As Al Pacino brings out his new memoir, fans will inevitably debate his greatest films. While in his memoir, Sonny Boy, the 84-year-old Oscar-winner credits The Godfather, Frances Ford Coppola’s epic mafia movie, with making his name, his number one film, at least according to many fans, myself included, might come as a surprise…
10. Serpico
This 1973 cop drama directed by the late, great Sidney Lumet saw Pacino as Frank Serpico, a painfully honest New York cop who blows the whistle on corruption within the force. The result? He is abused, ostracised and his life threatened. Gripping, depressing and utterly brilliant, this was Pacino spreading his acting wings and flying.
He won the Golden Globe as Best Film Drama Actor for his performance, yet lost (yet another) Best Actor Oscar, one of a total of nine Academy Award nominations for Best Actor or Best Supporting Actor during his career, to Jack Lemmon in Save the Tiger.
9. Once Upon A Time In Hollywood
A great ensemble cast helped make Quentin Tranatino’s comedy-drama take on Hollywood and the Manson murders one of the hits of 2019. Pacino plays casting agent Marvin Schwarz who encourages Leonardo DiCaprio’s fading TV star Rick Dalton to move to Italy to appear in Spaghetti Westerns.
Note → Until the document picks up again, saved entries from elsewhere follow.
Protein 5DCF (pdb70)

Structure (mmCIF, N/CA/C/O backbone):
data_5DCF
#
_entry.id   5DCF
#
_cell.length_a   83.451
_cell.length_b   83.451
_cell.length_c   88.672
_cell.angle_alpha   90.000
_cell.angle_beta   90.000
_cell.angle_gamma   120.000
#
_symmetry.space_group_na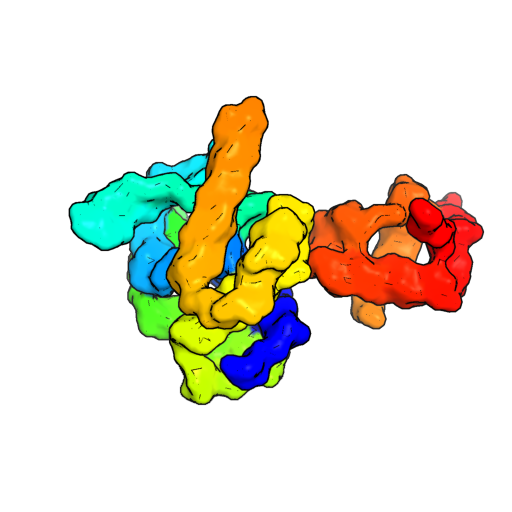me_H-M   'P 65'
#
loop_
_entity.id
_entity.type
_entity.pdbx_description
1 polymer 'Tyrosine recombinase XerD,DNA translocase FtsK'
2 water water
#
loop_
_atom_site.group_PDB
_atom_site.id
_atom_site.type_symbol
_atom_site.label_atom_id
_atom_site.label_alt_id
_atom_site.label_comp_id
_atom_site.label_asym_id
_atom_site.label_entity_id
_atom_site.label_seq_id
_atom_site.pdbx_PDB_ins_code
_atom_site.Cartn_x
_atom_site.Cartn_y
_atom_site.Cartn_z
_atom_site.occupancy
_atom_site.B_iso_or_equiv
_atom_site.auth_seq_id
_atom_site.auth_comp_id
_atom_site.auth_asym_id
_atom_site.auth_atom_id
_atom_site.pdbx_PDB_model_num
ATOM 1 N N . LYS A 1 2 ? 7.772 53.111 11.808 1.00 101.61 2 LYS A N 1
ATOM 2 C CA . LYS A 1 2 ? 8.126 51.763 11.385 1.00 104.27 2 LYS A CA 1
ATOM 3 C C . LYS A 1 2 ? 7.688 51.477 9.947 1.00 101.76 2 LYS A C 1
ATOM 4 O O . LYS A 1 2 ? 6.832 50.622 9.720 1.00 101.26 2 LYS A O 1
ATOM 22 N N . ASP A 1 3 ? 8.273 52.180 8.975 1.00 99.78 3 ASP A N 1
ATOM 23 C CA . ASP A 1 3 ? 9.282 53.218 9.216 1.00 99.04 3 ASP A CA 1
ATOM 24 C C . ASP A 1 3 ? 8.631 54.578 9.481 1.00 89.66 3 ASP A C 1
ATOM 25 O O . ASP A 1 3 ? 9.325 55.588 9.665 1.00 90.69 3 ASP A O 1
ATOM 34 N N . LEU A 1 4 ? 7.299 54.591 9.499 1.00 79.38 4 LEU A N 1
ATOM 35 C CA . LEU A 1 4 ? 6.533 55.828 9.618 1.00 70.56 4 LEU A CA 1
ATOM 36 C C . LEU A 1 4 ? 6.393 56.290 11.052 1.00 67.25 4 LEU A C 1
ATOM 37 O O . LEU A 1 4 ? 5.946 55.540 11.916 1.00 67.00 4 LEU A O 1
ATOM 53 N N . SER A 1 5 ? 6.755 57.543 11.285 1.00 64.85 5 SER A N 1
ATOM 54 C CA . SER A 1 5 ? 6.603 58.165 12.587 1.00 62.82 5 SER A CA 1
ATOM 55 C C . SER A 1 5 ? 5.236 58.836 12.721 1.00 60.73 5 SER A C 1
ATOM 56 O O . SER A 1 5 ? 4.569 59.177 11.714 1.00 56.40 5 SER A O 1
ATOM 64 N N . GLU A 1 6 ? 4.834 59.043 13.968 1.00 61.97 6 GLU A N 1
ATOM 65 C CA . GLU A 1 6 ? 3.629 59.784 14.254 1.00 60.47 6 GLU A CA 1
ATOM 66 C C . GLU A 1 6 ? 3.685 61.122 13.574 1.00 58.01 6 GLU A C 1
ATOM 67 O O . GLU A 1 6 ? 2.701 61.550 13.011 1.00 54.00 6 GLU A O 1
ATOM 79 N N . ALA A 1 7 ? 4.838 61.782 13.601 1.00 60.66 7 ALA A N 1
ATOM 80 C CA . ALA A 1 7 ? 4.940 63.124 13.027 1.00 59.75 7 ALA A CA 1
ATOM 81 C C . ALA A 1 7 ? 4.691 63.114 11.524 1.00 56.82 7 ALA A C 1
ATOM 82 O O . ALA A 1 7 ? 4.113 64.042 10.981 1.00 54.89 7 ALA A O 1
ATOM 89 N N . GLN A 1 8 ? 5.140 62.063 10.847 1.00 56.83 8 GLN A N 1
ATOM 90 C CA . GLN A 1 8 ? 4.898 61.946 9.409 1.00 54.65 8 GLN A CA 1
ATOM 91 C C . GLN A 1 8 ? 3.412 61.749 9.135 1.00 50.10 8 GLN A C 1
ATOM 92 O O . GLN A 1 8 ? 2.885 62.300 8.167 1.00 47.65 8 GLN A O 1
ATOM 106 N N . VAL A 1 9 ? 2.748 60.980 9.996 1.00 49.73 9 VAL A N 1
ATOM 107 C CA . VAL A 1 9 ? 1.310 60.761 9.893 1.00 48.78 9 VAL A CA 1
ATOM 108 C C . VAL A 1 9 ? 0.552 62.078 10.003 1.00 47.79 9 VAL A C 1
ATOM 109 O O . VAL A 1 9 ? -0.379 62.339 9.243 1.00 43.48 9 VAL A O 1
ATOM 122 N N . GLU A 1 10 ? 0.956 62.911 10.950 1.00 49.49 10 GLU A N 1
ATOM 123 C CA . GLU A 1 10 ? 0.244 64.136 11.193 1.00 47.97 10 GLU A CA 1
ATOM 124 C C . GLU A 1 10 ? 0.440 65.102 10.038 1.00 45.11 10 GLU A C 1
ATOM 125 O O . GLU A 1 10 ? -0.537 65.697 9.580 1.00 42.29 10 GLU A O 1
ATOM 137 N N . ARG A 1 11 ? 1.665 65.234 9.540 1.00 47.14 11 ARG A N 1
ATOM 138 C CA . ARG A 1 11 ? 1.917 66.094 8.387 1.00 49.63 11 ARG A CA 1
ATOM 139 C C . ARG A 1 11 ? 1.133 65.649 7.154 1.00 48.16 11 ARG A C 1
ATOM 140 O O . ARG A 1 11 ? 0.696 66.485 6.330 1.00 48.63 11 ARG A O 1
ATOM 161 N N . LEU A 1 12 ? 0.978 64.335 7.015 1.00 45.65 12 LEU A N 1
ATOM 162 C CA . LEU A 1 12 ? 0.324 63.788 5.849 1.00 45.03 12 LEU A CA 1
ATOM 163 C C . LEU A 1 12 ? -1.128 64.212 5.867 1.00 40.89 12 LEU A C 1
ATOM 164 O O . LEU A 1 12 ? -1.649 64.741 4.882 1.00 39.30 12 LEU A O 1
ATOM 180 N N . LEU A 1 13 ? -1.782 63.995 6.995 1.00 39.00 13 LEU A N 1
ATOM 181 C CA . LEU A 1 13 ? -3.160 64.422 7.150 1.00 38.99 13 LEU A CA 1
ATOM 182 C C . LEU A 1 13 ? -3.344 65.918 7.016 1.00 39.39 13 LEU A C 1
ATOM 183 O O . LEU A 1 13 ? -4.398 66.366 6.583 1.00 40.13 13 LEU A O 1
ATOM 199 N N . GLN A 1 14 ? -2.322 66.690 7.353 1.00 40.55 14 GLN A N 1
ATOM 200 C CA . GLN A 1 14 ? -2.425 68.146 7.294 1.00 44.25 14 GLN A CA 1
ATOM 201 C C . GLN A 1 14 ? -2.082 68.725 5.916 1.00 44.87 14 GLN A C 1
ATOM 202 O O . GLN A 1 14 ? -2.373 69.899 5.629 1.00 45.00 14 GLN A O 1
ATOM 216 N N . ALA A 1 15 ? -1.491 67.905 5.043 1.00 43.74 15 ALA A N 1
ATOM 217 C CA . ALA A 1 15 ? -0.911 68.419 3.780 1.00 43.32 15 ALA A CA 1
ATOM 218 C C . ALA A 1 15 ? -1.927 68.951 2.766 1.00 42.27 15 ALA A C 1
ATOM 219 O O . ALA A 1 15 ? -1.627 69.868 2.022 1.00 43.15 15 ALA A O 1
ATOM 226 N N . PRO A 1 16 ? -3.136 68.372 2.728 1.00 43.16 16 PRO A N 1
ATOM 227 C CA . PRO A 1 16 ? -4.088 68.844 1.727 1.00 42.26 16 PRO A CA 1
ATOM 228 C C . PRO A 1 16 ? -4.469 70.334 1.866 1.00 42.35 16 PRO A C 1
ATOM 229 O O . PRO A 1 16 ? -4.602 70.854 2.962 1.00 41.75 16 PRO A O 1
ATOM 240 N N . LEU A 1 17 ? -4.615 70.987 0.714 1.00 43.22 17 LEU A N 1
ATOM 241 C CA . LEU A 1 17 ? -4.894 72.422 0.598 1.00 43.38 17 LEU A CA 1
ATOM 242 C C . LEU A 1 17 ? -6.390 72.601 0.368 1.00 42.98 17 LEU A C 1
ATOM 243 O O . LEU A 1 17 ? -6.900 72.358 -0.728 1.00 46.13 17 LEU A O 1
ATOM 259 N N . ILE A 1 18 ? -7.102 73.021 1.400 1.00 40.25 18 ILE A N 1
ATOM 260 C CA . ILE A 1 18 ? -8.524 72.810 1.420 1.00 40.67 18 ILE A CA 1
ATOM 261 C C . ILE A 1 18 ? -9.333 73.853 0.637 1.00 43.13 18 ILE A C 1
ATOM 262 O O . ILE A 1 18 ? -10.554 73.676 0.501 1.00 44.08 18 ILE A O 1
ATOM 278 N N . ASP A 1 19 ? -8.691 74.913 0.107 1.00 42.20 19 ASP A N 1
ATOM 279 C CA . ASP A 1 19 ? -9.385 75.765 -0.859 1.00 42.95 19 ASP A CA 1
ATOM 280 C C . ASP A 1 19 ? -9.453 75.120 -2.258 1.00 44.01 19 ASP A C 1
ATOM 281 O O . ASP A 1 19 ? -10.171 75.627 -3.113 1.00 45.05 19 ASP A O 1
ATOM 290 N N . GLN A 1 20 ? -8.771 73.990 -2.477 1.00 42.62 20 GLN A N 1
ATOM 291 C CA . GLN A 1 20 ? -8.908 73.216 -3.734 1.00 44.60 20 GLN A CA 1
ATOM 292 C C . GLN A 1 20 ? -9.852 72.049 -3.583 1.00 43.37 20 GLN A C 1
ATOM 293 O O . GLN A 1 20 ? -9.567 71.138 -2.814 1.00 41.92 20 GLN A O 1
ATOM 307 N N . PRO A 1 21 ? -10.989 72.073 -4.294 1.00 44.32 21 PRO A N 1
ATOM 308 C CA . PRO A 1 21 ? -11.997 71.028 -4.149 1.00 43.34 21 PRO A CA 1
ATOM 309 C C . PRO A 1 21 ? -11.447 69.624 -4.169 1.00 43.87 21 PRO A C 1
ATOM 310 O O . PRO A 1 21 ? -11.865 68.763 -3.379 1.00 43.51 21 PRO A O 1
ATOM 321 N N . LEU A 1 22 ? -10.510 69.422 -5.069 1.00 45.03 22 LEU A N 1
ATOM 322 C CA . LEU A 1 22 ? -9.791 68.176 -5.226 1.00 45.24 22 LEU A CA 1
ATOM 323 C C . LEU A 1 22 ? -9.059 67.761 -3.966 1.00 41.82 22 LEU A C 1
ATOM 324 O O . LEU A 1 22 ? -9.124 66.608 -3.558 1.00 39.70 22 LEU A O 1
ATOM 340 N N . GLU A 1 23 ? -8.343 68.689 -3.350 1.00 39.63 23 GLU A N 1
ATOM 341 C CA . GLU A 1 23 ? -7.583 68.329 -2.158 1.00 36.57 23 GLU A CA 1
ATOM 342 C C . GLU A 1 23 ? -8.503 68.261 -0.947 1.00 35.52 23 GLU A C 1
ATOM 343 O O . GLU A 1 23 ? -8.255 67.493 -0.018 1.00 33.68 23 GLU A O 1
ATOM 355 N N . LEU A 1 24 ? -9.595 69.024 -0.966 1.00 38.23 24 LEU A N 1
ATOM 356 C CA . LEU A 1 24 ? -10.568 68.953 0.115 1.00 38.00 24 LEU A CA 1
ATOM 357 C C . LEU A 1 24 ? -11.245 67.548 0.102 1.00 41.07 24 LEU A C 1
ATOM 358 O O . LEU A 1 24 ? -11.477 66.921 1.157 1.00 40.41 24 LEU A O 1
ATOM 374 N N . ARG A 1 25 ? -11.506 67.043 -1.095 1.00 39.53 25 ARG A N 1
ATOM 375 C CA . ARG A 1 25 ? -11.902 65.651 -1.269 1.00 38.96 25 ARG A CA 1
ATOM 376 C C . ARG A 1 25 ? -10.859 64.701 -0.641 1.00 38.96 25 ARG A C 1
ATOM 377 O O . ARG A 1 25 ? -11.196 63.829 0.139 1.00 37.14 25 ARG A O 1
ATOM 398 N N . ASP A 1 26 ? -9.597 64.870 -1.023 1.00 38.82 26 ASP A N 1
ATOM 399 C CA . ASP A 1 26 ? -8.559 63.997 -0.542 1.00 38.17 26 ASP A CA 1
ATOM 400 C C . ASP A 1 26 ? -8.459 64.078 0.986 1.00 37.05 26 ASP A C 1
ATOM 401 O O . ASP A 1 26 ? -8.138 63.075 1.620 1.00 36.23 26 ASP A O 1
ATOM 410 N N . LYS A 1 27 ? -8.710 65.263 1.550 1.00 35.38 27 LYS A N 1
ATOM 411 C CA . LYS A 1 27 ? -8.655 65.462 2.994 1.00 34.98 27 LYS A CA 1
ATOM 412 C C . LYS A 1 27 ? -9.704 64.613 3.703 1.00 35.68 27 LYS A C 1
ATOM 413 O O . LYS A 1 27 ? -9.387 63.892 4.648 1.00 37.56 27 LYS A O 1
ATOM 432 N N . ALA A 1 28 ? -10.940 64.677 3.216 1.00 35.31 28 ALA A N 1
ATOM 433 C CA . ALA A 1 28 ? -12.014 63.850 3.727 1.00 34.07 28 ALA A CA 1
ATOM 434 C C . ALA A 1 28 ? -11.660 62.343 3.576 1.00 37.73 28 ALA A C 1
ATOM 435 O O . ALA A 1 28 ? -11.785 61.550 4.537 1.00 39.49 28 ALA A O 1
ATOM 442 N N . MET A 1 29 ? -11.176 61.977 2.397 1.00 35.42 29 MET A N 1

His screen time might be short, but even alongside an all-star cast with some of the best of the next generation, including Brad Pittt, Margot Robbie, Timothy Olyphant and Austin Butler, Pacino knocks it out of the park.
7. The Irishman
Were it not for the staggeringly high calibre of Pacino’s performances over the course of his 50-plus year career, 2019’s The Irishman would undoubtedly feature higher. Based on Charles Brandt’s 2004 book, I Heard You Paint Houses, chronicling the life of Frank Sheeran, an alleged mafia hitman, Pacino stars opposite Robert De Niro playing Sheeran as (spoiler alert) the ultimately doomed Teamsters union leader Jimmy Hoffa. Director Martin Scorsese used state-of-the-art technology to de-age his two leading men for the three-and-a-half hour gangster epic. A typically brilliant, scenery-chewing turn.
6. Glengarry Glen Ross
The ultimate ensemble movie, written by and based on David Mamet’s play of the same name, Pacino stars alongside the likes of Ed Harris, Alan Arkin, Kevin Spacey, Jonathan Pruyce and Jack Lemmon as the top performing real-estate salesman in an under-pressure office. Alec Baldwin plays Blake, sent by corporate bosses to shake-up the team.
Monologue-heavy, with some of cinema’s biggest beasts competing for attention, Pacino nevertheless shines as Richard Roma. The role garnered Pacino yet another Supporting Actor nomination at the Oscars. He was beaten by Gene Hackman as Little Bill Daggett in Clint Eastwiod’s Unforgiven but the disappointment was probably saved by his winning the Best Actor OScar for Scent of a Woman.